Live Nation Entertainment, the concert giant that owns Ticketmaster, faces a fight that could reshape the multibillion-dollar live music industry.

Taylor Swift during a concert performance.

By David McCabe and Ben Sisario

David McCabe reports on tech policy from Washington. Ben Sisario reports on the music industry from New York.

The Justice Department and a group of states plan to sue Live Nation Entertainment, the concert giant that owns Ticketmaster, as soon as Thursday, accusing it of illegally maintaining a monopoly in the live entertainment industry, said three people familiar with the matter.

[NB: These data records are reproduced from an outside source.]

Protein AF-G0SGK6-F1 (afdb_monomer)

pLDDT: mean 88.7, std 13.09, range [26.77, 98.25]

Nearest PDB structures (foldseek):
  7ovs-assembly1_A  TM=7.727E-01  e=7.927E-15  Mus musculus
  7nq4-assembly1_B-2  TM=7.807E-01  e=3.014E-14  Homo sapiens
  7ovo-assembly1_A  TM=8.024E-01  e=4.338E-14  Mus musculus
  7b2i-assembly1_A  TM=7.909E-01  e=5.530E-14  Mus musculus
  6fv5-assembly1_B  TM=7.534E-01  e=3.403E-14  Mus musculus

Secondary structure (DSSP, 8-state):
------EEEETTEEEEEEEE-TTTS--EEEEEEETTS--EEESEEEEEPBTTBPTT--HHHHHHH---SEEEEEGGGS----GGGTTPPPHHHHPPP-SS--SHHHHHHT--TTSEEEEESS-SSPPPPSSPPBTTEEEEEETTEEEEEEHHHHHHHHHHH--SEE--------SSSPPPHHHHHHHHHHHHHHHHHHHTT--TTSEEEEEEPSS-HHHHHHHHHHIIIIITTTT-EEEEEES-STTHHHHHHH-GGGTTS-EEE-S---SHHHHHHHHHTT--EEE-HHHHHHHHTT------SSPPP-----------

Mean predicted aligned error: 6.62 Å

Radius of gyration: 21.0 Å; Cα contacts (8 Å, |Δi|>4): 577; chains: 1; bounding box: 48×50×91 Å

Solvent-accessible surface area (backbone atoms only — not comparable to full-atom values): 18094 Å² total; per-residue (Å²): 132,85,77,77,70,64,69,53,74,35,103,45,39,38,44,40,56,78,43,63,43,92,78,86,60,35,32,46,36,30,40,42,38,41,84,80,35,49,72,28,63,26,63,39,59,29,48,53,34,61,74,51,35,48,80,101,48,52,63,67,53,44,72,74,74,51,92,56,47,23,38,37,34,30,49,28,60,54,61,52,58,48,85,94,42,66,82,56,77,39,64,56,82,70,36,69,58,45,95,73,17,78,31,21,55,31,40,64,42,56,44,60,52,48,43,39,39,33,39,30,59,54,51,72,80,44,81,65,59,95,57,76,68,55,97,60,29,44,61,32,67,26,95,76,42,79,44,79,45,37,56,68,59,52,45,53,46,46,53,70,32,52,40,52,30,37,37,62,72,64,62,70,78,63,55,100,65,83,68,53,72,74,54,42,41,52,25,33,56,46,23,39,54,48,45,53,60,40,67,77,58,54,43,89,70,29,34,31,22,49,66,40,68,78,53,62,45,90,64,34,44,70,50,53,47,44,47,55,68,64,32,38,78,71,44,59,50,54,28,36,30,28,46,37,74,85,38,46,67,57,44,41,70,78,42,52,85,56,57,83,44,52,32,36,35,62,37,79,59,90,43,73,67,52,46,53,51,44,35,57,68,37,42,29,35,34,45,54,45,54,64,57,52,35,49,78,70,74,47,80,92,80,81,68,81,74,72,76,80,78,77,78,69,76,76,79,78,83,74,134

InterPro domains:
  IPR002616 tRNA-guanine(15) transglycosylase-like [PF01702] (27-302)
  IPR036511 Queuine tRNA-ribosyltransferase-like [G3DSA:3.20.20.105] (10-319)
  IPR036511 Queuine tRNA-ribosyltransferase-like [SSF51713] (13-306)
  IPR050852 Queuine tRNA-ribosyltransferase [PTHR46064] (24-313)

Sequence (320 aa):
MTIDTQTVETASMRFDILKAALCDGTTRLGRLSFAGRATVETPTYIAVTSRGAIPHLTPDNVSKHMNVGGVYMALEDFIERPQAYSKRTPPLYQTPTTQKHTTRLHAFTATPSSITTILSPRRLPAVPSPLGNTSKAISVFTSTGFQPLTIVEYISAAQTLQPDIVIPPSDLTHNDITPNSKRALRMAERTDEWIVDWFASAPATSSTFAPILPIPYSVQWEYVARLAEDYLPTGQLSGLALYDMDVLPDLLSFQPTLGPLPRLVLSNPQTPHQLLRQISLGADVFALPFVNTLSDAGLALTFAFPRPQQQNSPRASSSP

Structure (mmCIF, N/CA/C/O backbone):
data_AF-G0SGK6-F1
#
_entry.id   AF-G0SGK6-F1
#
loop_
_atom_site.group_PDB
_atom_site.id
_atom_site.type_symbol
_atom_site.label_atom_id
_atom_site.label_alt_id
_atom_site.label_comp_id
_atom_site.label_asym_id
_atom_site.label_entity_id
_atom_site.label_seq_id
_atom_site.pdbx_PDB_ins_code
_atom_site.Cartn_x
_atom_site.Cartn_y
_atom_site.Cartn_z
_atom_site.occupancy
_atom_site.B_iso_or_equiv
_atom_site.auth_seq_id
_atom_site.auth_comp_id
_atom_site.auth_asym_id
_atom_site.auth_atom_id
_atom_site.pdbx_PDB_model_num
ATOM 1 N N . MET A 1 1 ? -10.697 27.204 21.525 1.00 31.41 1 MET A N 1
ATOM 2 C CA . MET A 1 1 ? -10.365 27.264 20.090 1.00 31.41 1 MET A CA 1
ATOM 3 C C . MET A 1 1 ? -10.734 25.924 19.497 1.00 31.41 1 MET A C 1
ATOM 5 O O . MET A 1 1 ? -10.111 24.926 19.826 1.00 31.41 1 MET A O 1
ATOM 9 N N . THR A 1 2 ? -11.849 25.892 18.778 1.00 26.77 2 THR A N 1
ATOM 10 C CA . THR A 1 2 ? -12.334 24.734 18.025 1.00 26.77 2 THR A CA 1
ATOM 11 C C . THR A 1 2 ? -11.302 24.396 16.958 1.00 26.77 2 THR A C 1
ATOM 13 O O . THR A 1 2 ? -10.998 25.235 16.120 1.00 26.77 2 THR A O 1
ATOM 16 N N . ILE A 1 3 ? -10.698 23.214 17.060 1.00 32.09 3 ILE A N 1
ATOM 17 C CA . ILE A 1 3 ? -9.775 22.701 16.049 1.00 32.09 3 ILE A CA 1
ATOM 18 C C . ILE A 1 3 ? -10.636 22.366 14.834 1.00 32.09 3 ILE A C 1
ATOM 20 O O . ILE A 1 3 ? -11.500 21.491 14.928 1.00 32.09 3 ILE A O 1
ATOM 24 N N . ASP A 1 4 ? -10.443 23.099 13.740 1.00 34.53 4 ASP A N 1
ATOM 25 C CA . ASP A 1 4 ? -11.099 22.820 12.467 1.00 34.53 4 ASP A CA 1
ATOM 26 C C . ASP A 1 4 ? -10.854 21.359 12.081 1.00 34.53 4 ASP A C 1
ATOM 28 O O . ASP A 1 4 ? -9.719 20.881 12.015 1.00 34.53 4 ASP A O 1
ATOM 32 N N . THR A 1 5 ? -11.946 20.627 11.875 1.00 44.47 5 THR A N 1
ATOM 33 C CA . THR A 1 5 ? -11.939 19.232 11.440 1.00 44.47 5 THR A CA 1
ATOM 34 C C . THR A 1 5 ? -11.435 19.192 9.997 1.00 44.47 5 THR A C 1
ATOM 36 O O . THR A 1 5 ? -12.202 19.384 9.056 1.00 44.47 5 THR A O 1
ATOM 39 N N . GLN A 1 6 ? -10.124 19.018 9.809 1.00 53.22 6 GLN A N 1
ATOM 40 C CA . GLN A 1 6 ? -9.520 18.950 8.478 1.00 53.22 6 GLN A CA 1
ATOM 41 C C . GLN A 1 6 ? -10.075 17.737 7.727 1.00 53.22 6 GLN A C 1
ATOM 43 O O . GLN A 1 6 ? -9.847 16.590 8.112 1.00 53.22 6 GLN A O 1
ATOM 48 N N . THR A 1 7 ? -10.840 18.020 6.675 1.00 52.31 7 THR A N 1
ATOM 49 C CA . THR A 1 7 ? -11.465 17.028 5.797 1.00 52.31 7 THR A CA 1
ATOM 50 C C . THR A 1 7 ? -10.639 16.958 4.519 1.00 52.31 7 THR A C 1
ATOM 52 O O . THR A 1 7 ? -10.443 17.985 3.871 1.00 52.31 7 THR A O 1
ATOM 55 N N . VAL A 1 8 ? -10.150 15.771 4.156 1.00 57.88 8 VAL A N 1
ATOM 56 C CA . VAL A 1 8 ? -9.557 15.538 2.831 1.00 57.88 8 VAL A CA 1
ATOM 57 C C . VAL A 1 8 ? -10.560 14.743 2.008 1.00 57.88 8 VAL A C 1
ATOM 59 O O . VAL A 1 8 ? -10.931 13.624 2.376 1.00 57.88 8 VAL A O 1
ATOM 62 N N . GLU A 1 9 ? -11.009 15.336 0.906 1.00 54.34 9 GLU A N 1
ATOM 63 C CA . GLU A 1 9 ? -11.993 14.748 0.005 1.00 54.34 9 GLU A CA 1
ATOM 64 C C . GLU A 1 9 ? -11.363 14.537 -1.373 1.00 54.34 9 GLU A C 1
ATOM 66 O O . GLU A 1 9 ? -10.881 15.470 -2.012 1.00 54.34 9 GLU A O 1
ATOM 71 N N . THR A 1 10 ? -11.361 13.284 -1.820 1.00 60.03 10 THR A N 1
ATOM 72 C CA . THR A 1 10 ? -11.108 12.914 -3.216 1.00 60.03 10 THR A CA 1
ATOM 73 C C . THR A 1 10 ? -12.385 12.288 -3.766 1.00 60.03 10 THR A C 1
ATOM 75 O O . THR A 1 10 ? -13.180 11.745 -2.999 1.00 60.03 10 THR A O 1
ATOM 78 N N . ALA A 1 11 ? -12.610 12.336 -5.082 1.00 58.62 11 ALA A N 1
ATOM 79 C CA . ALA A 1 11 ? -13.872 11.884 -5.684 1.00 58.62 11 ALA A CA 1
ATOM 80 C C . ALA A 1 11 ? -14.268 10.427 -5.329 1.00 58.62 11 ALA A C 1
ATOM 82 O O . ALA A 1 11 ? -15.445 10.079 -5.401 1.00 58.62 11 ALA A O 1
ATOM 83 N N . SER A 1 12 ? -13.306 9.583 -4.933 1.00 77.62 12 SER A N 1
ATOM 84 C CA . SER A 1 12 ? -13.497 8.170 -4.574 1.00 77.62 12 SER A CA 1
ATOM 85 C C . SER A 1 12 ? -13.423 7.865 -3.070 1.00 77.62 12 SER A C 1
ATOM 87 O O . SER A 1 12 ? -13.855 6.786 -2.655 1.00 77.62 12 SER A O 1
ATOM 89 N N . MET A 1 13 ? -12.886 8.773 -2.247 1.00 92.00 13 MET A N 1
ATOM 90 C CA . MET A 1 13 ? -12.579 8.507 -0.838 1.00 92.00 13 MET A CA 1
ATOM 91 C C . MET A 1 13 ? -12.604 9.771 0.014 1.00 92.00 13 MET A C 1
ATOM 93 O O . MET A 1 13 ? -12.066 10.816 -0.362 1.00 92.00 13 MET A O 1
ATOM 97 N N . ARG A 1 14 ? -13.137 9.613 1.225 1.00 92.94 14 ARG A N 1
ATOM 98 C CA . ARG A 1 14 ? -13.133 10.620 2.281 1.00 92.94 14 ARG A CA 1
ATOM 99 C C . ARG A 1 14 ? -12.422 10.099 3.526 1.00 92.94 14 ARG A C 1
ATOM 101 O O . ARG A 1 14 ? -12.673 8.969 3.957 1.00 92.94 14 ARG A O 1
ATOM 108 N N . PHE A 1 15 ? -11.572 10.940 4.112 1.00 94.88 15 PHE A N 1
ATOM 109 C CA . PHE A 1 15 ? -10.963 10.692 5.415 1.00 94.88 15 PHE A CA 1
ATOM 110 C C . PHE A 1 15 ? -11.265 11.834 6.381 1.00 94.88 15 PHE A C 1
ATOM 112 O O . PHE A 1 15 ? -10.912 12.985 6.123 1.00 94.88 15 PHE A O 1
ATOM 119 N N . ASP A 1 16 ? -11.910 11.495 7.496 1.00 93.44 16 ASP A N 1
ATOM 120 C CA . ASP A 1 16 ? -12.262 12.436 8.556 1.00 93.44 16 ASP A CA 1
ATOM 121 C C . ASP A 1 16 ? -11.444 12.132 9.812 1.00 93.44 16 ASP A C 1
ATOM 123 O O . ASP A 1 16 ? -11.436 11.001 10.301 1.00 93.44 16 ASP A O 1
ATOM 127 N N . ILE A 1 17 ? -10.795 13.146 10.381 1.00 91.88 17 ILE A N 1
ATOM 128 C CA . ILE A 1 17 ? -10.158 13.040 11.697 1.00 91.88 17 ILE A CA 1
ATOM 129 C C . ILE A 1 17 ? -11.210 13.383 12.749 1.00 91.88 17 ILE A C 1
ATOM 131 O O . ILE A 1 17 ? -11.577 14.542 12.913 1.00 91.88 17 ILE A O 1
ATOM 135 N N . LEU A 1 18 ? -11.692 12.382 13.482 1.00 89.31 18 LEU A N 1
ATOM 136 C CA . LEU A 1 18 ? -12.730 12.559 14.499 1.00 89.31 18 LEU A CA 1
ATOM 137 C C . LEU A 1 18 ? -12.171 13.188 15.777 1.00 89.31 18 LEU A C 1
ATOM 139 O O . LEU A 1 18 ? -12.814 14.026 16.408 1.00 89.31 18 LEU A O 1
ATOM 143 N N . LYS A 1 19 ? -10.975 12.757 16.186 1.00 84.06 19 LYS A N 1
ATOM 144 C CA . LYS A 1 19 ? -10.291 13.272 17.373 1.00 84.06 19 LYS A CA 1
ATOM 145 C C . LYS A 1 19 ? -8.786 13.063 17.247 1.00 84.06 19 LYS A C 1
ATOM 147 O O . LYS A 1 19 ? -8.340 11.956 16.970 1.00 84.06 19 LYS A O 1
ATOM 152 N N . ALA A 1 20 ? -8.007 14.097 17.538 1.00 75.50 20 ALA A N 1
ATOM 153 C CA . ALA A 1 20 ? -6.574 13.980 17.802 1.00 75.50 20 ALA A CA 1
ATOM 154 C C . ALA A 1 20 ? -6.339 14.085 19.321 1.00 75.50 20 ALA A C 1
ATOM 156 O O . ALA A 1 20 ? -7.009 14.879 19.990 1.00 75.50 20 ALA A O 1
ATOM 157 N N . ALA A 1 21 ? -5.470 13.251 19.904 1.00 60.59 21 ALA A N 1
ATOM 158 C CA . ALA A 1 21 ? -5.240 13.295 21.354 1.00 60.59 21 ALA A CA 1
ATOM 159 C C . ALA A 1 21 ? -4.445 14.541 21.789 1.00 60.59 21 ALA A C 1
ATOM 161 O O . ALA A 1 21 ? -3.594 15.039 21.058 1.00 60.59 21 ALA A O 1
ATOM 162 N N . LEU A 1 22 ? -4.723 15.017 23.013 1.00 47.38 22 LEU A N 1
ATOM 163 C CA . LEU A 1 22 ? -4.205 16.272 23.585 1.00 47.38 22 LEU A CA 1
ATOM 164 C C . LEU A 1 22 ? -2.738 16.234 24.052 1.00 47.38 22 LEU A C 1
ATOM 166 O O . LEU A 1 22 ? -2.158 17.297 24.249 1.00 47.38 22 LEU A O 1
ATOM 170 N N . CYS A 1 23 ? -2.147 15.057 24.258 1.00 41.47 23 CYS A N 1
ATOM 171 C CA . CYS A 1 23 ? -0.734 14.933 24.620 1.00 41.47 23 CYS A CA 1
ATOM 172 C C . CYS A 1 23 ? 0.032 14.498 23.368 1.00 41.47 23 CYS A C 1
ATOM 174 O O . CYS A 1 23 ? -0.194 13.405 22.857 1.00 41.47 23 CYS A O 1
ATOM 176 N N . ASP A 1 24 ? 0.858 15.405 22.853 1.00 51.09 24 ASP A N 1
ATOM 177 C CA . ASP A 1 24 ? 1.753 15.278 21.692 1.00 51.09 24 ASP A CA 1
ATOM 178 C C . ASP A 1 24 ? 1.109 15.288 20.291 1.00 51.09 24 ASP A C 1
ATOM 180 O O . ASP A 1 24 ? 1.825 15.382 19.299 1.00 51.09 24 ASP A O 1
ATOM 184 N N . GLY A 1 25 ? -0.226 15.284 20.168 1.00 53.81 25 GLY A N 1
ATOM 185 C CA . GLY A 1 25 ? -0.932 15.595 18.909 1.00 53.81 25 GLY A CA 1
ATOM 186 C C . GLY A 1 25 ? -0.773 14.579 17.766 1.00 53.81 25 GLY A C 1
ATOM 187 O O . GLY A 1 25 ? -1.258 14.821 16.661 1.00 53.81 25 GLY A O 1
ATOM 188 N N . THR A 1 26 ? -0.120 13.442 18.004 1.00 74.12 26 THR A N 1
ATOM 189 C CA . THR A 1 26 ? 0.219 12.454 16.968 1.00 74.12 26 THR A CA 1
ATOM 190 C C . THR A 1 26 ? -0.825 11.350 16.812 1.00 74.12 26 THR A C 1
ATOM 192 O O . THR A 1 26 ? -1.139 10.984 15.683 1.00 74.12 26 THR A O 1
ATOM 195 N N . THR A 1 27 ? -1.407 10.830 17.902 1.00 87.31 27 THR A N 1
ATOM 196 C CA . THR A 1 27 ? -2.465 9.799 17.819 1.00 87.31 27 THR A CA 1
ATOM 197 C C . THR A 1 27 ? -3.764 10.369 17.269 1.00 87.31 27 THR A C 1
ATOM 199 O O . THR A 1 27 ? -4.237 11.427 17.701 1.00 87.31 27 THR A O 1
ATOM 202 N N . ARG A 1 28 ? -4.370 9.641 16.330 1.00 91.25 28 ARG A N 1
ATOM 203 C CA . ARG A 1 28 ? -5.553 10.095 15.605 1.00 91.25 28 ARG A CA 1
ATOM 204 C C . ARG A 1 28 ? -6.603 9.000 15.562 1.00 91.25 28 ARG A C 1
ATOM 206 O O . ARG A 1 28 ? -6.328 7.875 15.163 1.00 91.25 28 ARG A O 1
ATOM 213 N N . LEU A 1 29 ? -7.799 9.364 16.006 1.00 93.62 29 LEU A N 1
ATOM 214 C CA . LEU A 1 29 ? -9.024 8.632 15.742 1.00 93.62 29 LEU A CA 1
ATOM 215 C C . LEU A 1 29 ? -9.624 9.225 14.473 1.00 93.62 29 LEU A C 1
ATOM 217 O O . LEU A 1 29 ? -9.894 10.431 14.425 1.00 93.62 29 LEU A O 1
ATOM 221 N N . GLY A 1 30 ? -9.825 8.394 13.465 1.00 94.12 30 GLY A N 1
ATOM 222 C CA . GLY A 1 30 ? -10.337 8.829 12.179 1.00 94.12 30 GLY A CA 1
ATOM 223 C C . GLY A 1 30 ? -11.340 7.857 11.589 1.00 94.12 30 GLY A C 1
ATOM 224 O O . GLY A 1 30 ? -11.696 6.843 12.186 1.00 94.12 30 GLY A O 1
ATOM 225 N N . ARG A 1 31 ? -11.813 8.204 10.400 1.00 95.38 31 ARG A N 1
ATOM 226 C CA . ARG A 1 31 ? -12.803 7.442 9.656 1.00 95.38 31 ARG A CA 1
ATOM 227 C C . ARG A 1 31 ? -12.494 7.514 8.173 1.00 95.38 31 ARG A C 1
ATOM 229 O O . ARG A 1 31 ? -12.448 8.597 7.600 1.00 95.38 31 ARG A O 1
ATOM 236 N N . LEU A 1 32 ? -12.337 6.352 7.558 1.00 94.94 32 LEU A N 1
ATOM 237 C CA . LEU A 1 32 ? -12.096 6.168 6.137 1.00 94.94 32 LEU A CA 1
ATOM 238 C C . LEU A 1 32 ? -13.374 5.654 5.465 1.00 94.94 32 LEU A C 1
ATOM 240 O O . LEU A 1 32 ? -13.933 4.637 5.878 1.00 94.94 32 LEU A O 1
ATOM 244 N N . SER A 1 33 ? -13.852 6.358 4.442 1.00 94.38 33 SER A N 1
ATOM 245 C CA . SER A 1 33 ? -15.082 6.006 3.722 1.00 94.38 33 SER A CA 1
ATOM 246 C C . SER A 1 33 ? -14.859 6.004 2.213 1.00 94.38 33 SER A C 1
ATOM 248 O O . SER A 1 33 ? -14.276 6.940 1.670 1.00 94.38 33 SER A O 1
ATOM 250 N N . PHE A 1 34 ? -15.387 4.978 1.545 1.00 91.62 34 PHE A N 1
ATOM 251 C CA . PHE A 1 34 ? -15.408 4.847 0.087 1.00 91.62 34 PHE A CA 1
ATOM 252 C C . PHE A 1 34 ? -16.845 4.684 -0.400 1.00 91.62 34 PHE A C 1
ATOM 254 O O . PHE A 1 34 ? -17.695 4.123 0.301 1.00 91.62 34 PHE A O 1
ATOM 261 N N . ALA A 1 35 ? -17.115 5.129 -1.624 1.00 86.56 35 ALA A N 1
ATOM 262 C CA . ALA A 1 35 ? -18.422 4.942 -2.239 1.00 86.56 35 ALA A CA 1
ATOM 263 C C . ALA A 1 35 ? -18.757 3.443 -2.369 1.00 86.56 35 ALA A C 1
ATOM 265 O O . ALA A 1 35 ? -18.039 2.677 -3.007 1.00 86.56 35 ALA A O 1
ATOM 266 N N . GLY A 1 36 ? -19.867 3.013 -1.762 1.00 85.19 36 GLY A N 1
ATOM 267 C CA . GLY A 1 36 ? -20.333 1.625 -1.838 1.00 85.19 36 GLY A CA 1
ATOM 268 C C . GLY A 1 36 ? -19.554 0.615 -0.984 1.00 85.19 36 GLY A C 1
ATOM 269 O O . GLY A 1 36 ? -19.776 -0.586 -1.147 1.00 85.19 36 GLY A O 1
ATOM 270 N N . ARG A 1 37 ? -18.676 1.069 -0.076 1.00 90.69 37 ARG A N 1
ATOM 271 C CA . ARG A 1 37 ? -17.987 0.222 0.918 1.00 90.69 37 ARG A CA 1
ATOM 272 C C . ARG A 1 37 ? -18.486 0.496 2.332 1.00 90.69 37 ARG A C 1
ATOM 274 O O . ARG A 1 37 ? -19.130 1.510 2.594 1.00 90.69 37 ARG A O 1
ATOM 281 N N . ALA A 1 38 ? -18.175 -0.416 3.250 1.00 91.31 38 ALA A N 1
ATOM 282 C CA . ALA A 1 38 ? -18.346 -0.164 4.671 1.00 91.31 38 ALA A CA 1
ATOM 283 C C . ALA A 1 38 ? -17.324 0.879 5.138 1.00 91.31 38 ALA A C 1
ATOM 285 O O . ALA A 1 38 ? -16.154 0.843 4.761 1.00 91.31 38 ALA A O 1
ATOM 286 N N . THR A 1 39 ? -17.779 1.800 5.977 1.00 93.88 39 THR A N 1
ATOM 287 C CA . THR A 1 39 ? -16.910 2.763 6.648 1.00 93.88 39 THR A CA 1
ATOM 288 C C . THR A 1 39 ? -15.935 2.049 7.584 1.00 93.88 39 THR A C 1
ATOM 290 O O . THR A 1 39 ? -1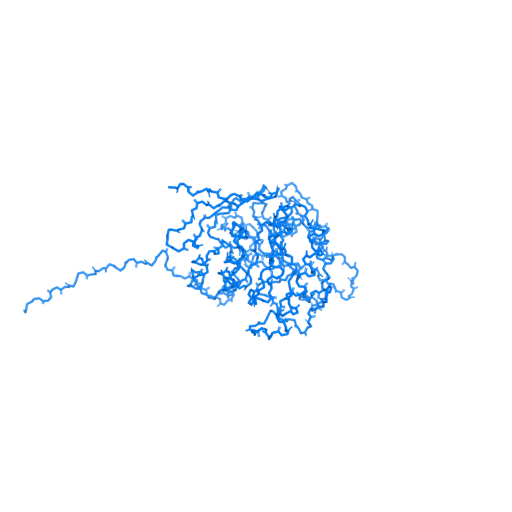6.322 1.144 8.323 1.00 93.88 39 THR A O 1
ATOM 293 N N . VAL A 1 40 ? -14.677 2.490 7.579 1.00 94.12 40 VAL A N 1
ATOM 294 C CA . VAL A 1 40 ? -13.594 1.932 8.391 1.00 94.12 40 VAL A CA 1
ATOM 295 C C . VAL A 1 40 ? -13.130 2.977 9.406 1.00 94.12 40 VAL A C 1
ATOM 297 O O . VAL A 1 40 ? -12.584 4.011 9.035 1.00 94.12 40 VAL A O 1
ATOM 300 N N . GLU A 1 41 ? -13.333 2.719 10.695 1.00 95.19 41 GLU A N 1
ATOM 301 C CA . GLU A 1 41 ? -12.772 3.545 11.776 1.00 95.19 41 GLU A CA 1
ATOM 302 C C . GLU A 1 41 ? -11.256 3.305 11.884 1.00 95.19 41 GLU A C 1
ATOM 304 O O . GLU A 1 41 ? -10.821 2.168 11.731 1.00 95.19 41 GLU A O 1
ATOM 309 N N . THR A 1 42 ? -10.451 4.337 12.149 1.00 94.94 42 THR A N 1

The government plans to argue in a lawsuit that Live Nation shored up its power through Ticketmaster’s exclusive ticketing contracts with concert venues, as well as the company’s dominance over concert tours and other businesses like venue management, said two of the people, who declined to be named because the lawsuit was still private. That helped the company maintain a monopoly, raising prices and fees for consumers, limiting innovation in the ticket industry and hurting competition, the people said.

The government will argue that tours promoted by the company were more likely to play venues where Ticketmaster was the exclusive ticket service, one of the people said, and that Live Nation’s artists played venues that it owns.

Live Nation is a colossus of the concert world and a force in the lives of musicians and fans alike. Its scale and reach far exceed those of any competitor, encompassing concert promotion, ticketing, artist management and the operation of hundreds of venues and festivals around the world.

The Ticketmaster division alone sells 600 million tickets a year to events around the world. According to some estimates, it handles ticketing for 70 percent to 80 percent of major concert venues in the United States.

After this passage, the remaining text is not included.